Had to get rid of my birds in Nov 2007 So I guess the last time was early part of 2000 or 1999? really don't have exact date.Both the wife and i being in our mid 70's she does not cook a lot--we eat out a lot.


----------



## Guest (Oct 29, 2009)

Mindy said:


> lokolaloft, I don't know how else to say awful and why pussy foot around. Plus I know its hard to show expressions on a computer. I'm not trying to make enemies at all. I'm here to help pigeons I'm really not here to make friends although I have made many friends, but if I think telling someone that eating pigeons is awful and now I'm there enemies, then so be it, I don't want anyone that eats pigeons today as my friend anyway.
> mindy


 Mindy do you really think all your comments and questions have helped anyone but you ? Im not going to respond to anymore of this but there is a difference to making a difference and trying to tell people how they should be isnt one of them ...your not changing anything , the only way to save lives is by taking them in yourself,thats just how it is


----------



## Mindy (Apr 2, 2009)

Sky tx, thank you for answering the question. 
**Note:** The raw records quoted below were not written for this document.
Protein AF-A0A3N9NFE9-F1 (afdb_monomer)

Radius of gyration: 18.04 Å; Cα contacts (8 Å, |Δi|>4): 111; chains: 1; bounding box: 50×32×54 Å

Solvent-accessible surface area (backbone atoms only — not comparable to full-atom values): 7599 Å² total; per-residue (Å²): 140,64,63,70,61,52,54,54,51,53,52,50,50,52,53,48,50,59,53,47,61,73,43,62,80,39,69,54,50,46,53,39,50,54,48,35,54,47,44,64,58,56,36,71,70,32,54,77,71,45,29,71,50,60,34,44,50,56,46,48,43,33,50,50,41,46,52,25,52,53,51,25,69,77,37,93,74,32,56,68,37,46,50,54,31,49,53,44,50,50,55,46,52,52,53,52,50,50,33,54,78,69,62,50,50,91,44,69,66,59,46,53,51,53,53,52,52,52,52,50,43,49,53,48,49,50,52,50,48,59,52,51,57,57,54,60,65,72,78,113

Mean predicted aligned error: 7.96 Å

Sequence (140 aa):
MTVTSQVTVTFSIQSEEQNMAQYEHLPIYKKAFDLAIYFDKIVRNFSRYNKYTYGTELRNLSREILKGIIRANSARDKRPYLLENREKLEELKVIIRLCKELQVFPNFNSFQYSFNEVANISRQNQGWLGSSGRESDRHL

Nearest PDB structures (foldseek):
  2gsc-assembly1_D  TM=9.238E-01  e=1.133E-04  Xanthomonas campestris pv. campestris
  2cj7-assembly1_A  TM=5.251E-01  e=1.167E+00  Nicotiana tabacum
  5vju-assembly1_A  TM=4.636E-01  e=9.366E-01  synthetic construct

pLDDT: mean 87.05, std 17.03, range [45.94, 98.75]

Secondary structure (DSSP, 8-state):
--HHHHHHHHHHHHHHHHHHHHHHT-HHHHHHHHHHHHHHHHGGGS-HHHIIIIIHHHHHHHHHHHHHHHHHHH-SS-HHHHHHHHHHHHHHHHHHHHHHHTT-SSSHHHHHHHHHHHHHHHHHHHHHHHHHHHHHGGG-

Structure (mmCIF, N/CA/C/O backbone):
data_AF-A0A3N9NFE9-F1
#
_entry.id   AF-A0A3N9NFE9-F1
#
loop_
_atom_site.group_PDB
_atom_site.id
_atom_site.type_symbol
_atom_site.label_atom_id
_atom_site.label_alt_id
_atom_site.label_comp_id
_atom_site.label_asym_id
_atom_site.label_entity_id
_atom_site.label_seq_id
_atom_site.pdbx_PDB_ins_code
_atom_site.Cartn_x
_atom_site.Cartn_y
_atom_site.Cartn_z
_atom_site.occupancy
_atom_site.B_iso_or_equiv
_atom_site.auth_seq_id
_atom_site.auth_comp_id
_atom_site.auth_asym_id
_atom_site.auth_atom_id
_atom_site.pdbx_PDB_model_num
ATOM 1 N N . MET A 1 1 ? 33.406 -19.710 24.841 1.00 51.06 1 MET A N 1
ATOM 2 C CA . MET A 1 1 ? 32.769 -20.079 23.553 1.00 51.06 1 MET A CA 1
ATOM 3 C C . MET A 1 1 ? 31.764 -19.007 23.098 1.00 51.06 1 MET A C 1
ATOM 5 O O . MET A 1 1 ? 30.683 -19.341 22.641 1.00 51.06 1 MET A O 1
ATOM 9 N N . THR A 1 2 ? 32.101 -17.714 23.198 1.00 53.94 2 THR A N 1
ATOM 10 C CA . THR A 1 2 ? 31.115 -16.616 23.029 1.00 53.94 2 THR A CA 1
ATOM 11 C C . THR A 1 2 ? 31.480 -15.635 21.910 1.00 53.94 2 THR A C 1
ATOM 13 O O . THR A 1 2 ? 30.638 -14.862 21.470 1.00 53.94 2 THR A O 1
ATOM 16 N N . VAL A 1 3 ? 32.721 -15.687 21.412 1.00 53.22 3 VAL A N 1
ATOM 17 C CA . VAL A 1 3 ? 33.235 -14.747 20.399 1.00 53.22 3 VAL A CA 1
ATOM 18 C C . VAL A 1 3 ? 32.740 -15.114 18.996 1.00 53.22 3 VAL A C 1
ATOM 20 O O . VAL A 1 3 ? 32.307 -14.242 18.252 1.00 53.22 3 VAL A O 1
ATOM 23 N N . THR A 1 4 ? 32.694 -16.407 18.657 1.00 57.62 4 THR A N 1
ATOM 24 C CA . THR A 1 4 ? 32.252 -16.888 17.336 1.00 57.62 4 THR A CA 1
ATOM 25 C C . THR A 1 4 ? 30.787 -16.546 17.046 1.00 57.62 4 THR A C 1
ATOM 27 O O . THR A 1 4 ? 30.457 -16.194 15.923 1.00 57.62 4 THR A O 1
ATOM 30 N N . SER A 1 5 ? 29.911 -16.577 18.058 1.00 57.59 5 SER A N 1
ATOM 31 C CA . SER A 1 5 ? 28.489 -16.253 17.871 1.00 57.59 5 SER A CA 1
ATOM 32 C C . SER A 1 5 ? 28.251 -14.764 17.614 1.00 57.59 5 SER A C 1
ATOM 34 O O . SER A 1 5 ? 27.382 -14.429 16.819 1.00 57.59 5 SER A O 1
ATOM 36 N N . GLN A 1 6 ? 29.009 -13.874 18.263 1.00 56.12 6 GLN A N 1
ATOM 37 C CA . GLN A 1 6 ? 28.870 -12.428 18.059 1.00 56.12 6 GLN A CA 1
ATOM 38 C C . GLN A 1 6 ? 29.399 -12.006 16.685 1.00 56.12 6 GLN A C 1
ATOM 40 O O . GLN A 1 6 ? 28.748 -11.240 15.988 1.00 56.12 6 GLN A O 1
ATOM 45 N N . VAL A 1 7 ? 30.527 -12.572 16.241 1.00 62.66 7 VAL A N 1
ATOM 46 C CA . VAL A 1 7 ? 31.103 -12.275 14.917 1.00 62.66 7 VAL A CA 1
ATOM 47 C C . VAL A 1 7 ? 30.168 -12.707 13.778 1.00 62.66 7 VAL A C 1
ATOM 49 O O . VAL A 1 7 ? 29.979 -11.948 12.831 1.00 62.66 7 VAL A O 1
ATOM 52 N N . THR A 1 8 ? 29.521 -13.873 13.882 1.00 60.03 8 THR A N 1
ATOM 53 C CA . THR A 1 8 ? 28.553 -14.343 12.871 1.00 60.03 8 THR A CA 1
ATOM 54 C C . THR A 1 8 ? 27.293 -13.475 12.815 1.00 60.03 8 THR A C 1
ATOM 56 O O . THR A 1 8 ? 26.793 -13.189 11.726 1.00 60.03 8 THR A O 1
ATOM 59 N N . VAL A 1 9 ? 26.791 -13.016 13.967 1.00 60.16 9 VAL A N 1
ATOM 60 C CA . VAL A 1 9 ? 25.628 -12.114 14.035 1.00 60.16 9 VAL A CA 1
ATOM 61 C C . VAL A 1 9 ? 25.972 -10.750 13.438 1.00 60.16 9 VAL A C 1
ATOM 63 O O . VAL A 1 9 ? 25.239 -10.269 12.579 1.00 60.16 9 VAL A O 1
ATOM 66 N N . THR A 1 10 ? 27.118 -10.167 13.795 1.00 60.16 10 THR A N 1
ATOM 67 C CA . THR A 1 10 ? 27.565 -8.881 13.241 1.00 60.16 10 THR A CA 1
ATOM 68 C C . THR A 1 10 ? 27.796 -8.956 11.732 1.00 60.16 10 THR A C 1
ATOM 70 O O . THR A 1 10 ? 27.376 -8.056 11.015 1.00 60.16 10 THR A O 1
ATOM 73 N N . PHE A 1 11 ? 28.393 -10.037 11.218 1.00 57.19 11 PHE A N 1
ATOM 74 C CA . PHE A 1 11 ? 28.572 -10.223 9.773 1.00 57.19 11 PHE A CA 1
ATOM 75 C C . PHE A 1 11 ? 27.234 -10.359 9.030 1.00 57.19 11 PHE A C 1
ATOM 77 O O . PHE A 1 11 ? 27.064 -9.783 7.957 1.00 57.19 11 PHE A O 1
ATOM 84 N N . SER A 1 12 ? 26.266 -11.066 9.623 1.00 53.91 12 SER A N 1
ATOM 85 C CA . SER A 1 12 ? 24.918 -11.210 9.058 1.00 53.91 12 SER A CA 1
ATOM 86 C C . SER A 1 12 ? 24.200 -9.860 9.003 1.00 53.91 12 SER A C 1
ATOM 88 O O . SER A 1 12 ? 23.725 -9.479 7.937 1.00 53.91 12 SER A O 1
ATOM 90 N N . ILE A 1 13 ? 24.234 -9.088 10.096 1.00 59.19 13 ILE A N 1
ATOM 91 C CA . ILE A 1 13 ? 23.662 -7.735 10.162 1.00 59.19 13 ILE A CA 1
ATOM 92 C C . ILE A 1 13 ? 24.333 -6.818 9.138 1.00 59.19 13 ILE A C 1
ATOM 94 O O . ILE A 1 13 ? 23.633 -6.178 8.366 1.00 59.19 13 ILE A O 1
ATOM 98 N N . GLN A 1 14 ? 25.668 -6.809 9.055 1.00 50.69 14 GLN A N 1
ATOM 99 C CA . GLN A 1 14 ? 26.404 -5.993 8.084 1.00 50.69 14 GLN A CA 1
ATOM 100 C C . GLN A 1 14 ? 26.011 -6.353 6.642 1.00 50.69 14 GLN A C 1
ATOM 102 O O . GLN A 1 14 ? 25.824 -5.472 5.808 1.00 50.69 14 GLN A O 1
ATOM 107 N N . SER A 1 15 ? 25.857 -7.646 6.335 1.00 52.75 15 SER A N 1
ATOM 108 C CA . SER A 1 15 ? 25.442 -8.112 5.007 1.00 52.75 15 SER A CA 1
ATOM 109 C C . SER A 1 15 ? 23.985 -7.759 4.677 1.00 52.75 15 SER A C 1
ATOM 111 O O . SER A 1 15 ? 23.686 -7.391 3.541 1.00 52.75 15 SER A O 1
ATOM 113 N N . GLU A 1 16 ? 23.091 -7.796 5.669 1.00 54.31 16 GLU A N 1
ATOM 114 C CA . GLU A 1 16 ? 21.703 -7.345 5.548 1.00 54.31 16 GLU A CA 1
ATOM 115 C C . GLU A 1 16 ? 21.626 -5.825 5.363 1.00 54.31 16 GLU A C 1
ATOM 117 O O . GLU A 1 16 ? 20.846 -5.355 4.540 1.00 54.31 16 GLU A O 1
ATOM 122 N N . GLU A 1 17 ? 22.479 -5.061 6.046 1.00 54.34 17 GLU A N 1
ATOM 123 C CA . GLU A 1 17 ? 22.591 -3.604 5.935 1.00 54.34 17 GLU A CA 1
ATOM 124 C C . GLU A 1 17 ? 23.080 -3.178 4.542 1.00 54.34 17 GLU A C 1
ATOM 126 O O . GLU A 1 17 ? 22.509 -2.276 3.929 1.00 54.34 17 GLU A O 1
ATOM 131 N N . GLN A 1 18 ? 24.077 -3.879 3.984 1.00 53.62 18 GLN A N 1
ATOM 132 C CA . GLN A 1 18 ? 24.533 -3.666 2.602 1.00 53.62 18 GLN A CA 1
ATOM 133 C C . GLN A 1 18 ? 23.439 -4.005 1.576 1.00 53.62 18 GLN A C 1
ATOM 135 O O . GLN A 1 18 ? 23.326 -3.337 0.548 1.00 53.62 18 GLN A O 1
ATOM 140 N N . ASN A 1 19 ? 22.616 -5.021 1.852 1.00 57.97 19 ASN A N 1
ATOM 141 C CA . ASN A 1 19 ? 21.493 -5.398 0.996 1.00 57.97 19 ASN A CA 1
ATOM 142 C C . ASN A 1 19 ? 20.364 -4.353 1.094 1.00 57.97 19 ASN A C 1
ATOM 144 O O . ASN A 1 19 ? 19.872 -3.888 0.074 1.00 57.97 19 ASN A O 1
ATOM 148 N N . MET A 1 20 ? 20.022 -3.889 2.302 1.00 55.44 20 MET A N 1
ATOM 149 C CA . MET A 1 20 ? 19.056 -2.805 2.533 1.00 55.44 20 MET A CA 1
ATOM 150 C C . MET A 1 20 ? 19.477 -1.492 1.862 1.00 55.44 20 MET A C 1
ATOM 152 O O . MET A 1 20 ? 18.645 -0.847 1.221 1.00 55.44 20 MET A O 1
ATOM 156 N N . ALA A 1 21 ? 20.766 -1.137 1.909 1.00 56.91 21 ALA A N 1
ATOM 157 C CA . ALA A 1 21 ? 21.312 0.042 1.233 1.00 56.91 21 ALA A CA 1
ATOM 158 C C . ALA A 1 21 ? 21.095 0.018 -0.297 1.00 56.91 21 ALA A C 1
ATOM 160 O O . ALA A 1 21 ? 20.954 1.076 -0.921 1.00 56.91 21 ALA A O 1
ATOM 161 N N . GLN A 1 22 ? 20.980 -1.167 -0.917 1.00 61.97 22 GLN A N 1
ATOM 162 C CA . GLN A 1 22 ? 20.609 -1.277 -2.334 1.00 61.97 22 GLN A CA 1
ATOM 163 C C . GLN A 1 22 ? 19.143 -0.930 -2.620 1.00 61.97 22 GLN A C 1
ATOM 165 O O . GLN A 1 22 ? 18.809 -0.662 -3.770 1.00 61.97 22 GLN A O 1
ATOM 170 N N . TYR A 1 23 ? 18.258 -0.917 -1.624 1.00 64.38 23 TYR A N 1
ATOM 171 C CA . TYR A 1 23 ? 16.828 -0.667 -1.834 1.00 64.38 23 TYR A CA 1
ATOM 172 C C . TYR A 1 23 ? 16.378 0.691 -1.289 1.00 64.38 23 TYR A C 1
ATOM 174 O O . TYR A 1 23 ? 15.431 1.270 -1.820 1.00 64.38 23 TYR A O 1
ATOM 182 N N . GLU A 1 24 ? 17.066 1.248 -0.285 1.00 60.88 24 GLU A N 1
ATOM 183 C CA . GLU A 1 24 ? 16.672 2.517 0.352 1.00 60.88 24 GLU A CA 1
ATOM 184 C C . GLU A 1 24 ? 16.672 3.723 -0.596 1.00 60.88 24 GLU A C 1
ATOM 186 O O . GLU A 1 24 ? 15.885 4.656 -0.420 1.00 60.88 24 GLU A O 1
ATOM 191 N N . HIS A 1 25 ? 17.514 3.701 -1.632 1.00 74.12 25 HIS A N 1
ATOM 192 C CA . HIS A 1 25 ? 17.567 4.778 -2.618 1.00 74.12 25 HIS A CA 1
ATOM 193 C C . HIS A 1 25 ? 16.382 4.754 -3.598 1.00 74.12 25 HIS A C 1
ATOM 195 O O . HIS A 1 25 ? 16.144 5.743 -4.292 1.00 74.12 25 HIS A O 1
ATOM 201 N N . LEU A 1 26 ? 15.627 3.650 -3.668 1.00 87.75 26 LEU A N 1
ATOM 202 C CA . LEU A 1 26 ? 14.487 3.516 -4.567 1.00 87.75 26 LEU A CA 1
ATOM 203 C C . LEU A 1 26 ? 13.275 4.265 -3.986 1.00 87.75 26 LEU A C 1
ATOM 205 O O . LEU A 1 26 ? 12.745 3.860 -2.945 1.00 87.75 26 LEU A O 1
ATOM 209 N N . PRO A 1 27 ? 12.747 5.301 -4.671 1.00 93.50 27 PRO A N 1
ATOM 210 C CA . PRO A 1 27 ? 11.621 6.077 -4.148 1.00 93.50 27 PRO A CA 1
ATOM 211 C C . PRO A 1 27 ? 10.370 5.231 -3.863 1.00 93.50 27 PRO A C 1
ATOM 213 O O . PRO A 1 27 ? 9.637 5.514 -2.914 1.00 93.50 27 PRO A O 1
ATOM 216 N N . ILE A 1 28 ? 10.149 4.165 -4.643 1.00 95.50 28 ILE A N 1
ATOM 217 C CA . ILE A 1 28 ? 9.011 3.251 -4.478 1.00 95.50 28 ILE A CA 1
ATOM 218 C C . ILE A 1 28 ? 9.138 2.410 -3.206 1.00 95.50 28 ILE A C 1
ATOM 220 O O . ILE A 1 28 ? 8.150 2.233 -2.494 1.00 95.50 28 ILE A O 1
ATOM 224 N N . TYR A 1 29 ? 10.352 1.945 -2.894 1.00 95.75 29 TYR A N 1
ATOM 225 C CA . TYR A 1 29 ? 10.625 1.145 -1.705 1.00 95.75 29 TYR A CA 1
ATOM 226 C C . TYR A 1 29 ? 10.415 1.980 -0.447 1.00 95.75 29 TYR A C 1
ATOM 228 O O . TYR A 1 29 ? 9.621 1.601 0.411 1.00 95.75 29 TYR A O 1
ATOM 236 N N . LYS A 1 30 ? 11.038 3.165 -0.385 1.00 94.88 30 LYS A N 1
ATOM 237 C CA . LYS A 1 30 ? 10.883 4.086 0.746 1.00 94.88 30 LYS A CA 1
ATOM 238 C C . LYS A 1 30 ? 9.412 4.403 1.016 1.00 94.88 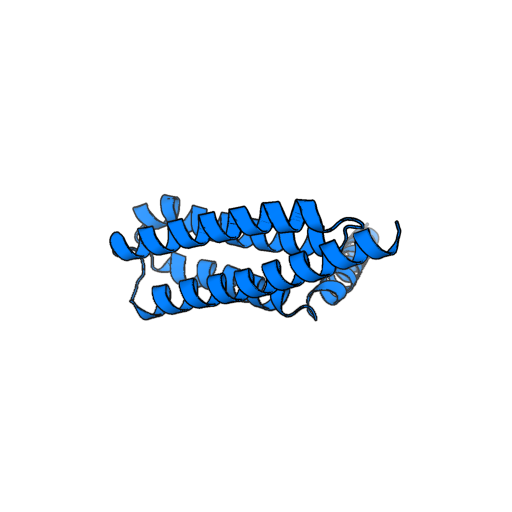30 LYS A C 1
ATOM 240 O O . LYS A 1 30 ? 8.952 4.302 2.147 1.00 94.88 30 LYS A O 1
ATOM 245 N N . LYS A 1 31 ? 8.648 4.707 -0.037 1.00 96.81 31 LYS A N 1
ATOM 246 C CA . LYS A 1 31 ? 7.213 4.994 0.070 1.00 96.81 31 LYS A CA 1
ATOM 247 C C . LYS A 1 31 ? 6.396 3.808 0.582 1.00 96.81 31 LYS A C 1
ATOM 249 O O . LYS A 1 31 ? 5.541 3.987 1.446 1.00 96.81 31 LYS A O 1
ATOM 254 N N . ALA A 1 32 ? 6.663 2.603 0.085 1.00 97.56 32 ALA A N 1
ATOM 255 C CA . ALA A 1 32 ? 6.011 1.393 0.579 1.00 97.56 32 ALA A CA 1
ATOM 256 C C . ALA A 1 32 ? 6.382 1.087 2.040 1.00 97.56 32 ALA A C 1
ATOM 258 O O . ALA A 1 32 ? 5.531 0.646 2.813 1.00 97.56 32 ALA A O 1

lokotaloft, maybe my questions or comments only helped me. When someone comes on here and says they all taste the same on Thanksgiving I'm suppose just to sit back and not say anything. I just can't, sorry. I do take in any animals that I come across, I send out packages to people that need help, I try to do anything I can possibly do and if people come on here and say they eat pigeon, then they have to expect a response. If I didn't respond, to me, its like saying its okay. Saying something may not be changing things, but not saying anything is not changing it either. mindy


----------



## Guest (Oct 29, 2009)

Mindy said:


> Sky tx, thank you for answering the question.
> 
> lokotaloft, maybe my questions or comments only helped me. When someone comes on here and says they all taste the same on Thanksgiving I'm suppose just to sit back and not say anything. I just can't, sorry. I do take in any animals that I come across, I send out packages to people that need help, I try to do anything I can possibly do and if people come on here and say they eat pigeon, then they have to expect a response. If I didn't respond, to me, its like saying its okay. Saying something may not be changing things, but not saying anything is not changing it either. mindy


 thats like saying anyone that eats meat is a bad person... kk Im done now so say what you must as I see you feel you must .


----------



## Naunnie (Sep 2, 2009)

I am not sure where the link is....But isn't this what the King pigeons were raised for? The guy that started this, paid people to raise squab (large) and then failed to meet his obligations to the people that he had contracted with to raise them. These people were left with a lot of birds they did not want. So, they just released them. The sad part is these birds were used to eating and drinking what was provided for them and never learned to make it on their own. Many birds have been released. Many have not made it. Many are rescued and need good homes. Many don't find good homes and wind up elsewhere.
Personally we don’t eat pigeon, but millions of people do. It is considered a delicacy in some places. This guy tried to capitalize on this. I’m sure he was not the first. As pigeon lovers, our goal is to try and help the ones we can. Altgirls thread started with a King Pigeons rescue.


----------



## Charis (Feb 11, 2007)

Naunnie said:


> I am not sure where the link is....But isn't this what the King pigeons were raised for? The guy that started this, paid people to raise squab (large) and then failed to meet his obligations to the people that he had contracted with to raise them. These people were left with a lot of birds they did not want. So, they just released them. The sad part is these birds were used to eating and drinking what was provided for them and never learned to make it on their own. Many birds have been released. Many have not made it. Many are rescued and need good homes. Many don't find good homes and wind up elsewhere.
> Personally we don’t eat pigeon, but millions of people do. It is considered a delicacy in some places. This guy tried to capitalize on this. I’m sure he was not the first. As pigeon lovers, our goal is to try and help the ones we can. Altgirls thread started with a King Pigeons rescue.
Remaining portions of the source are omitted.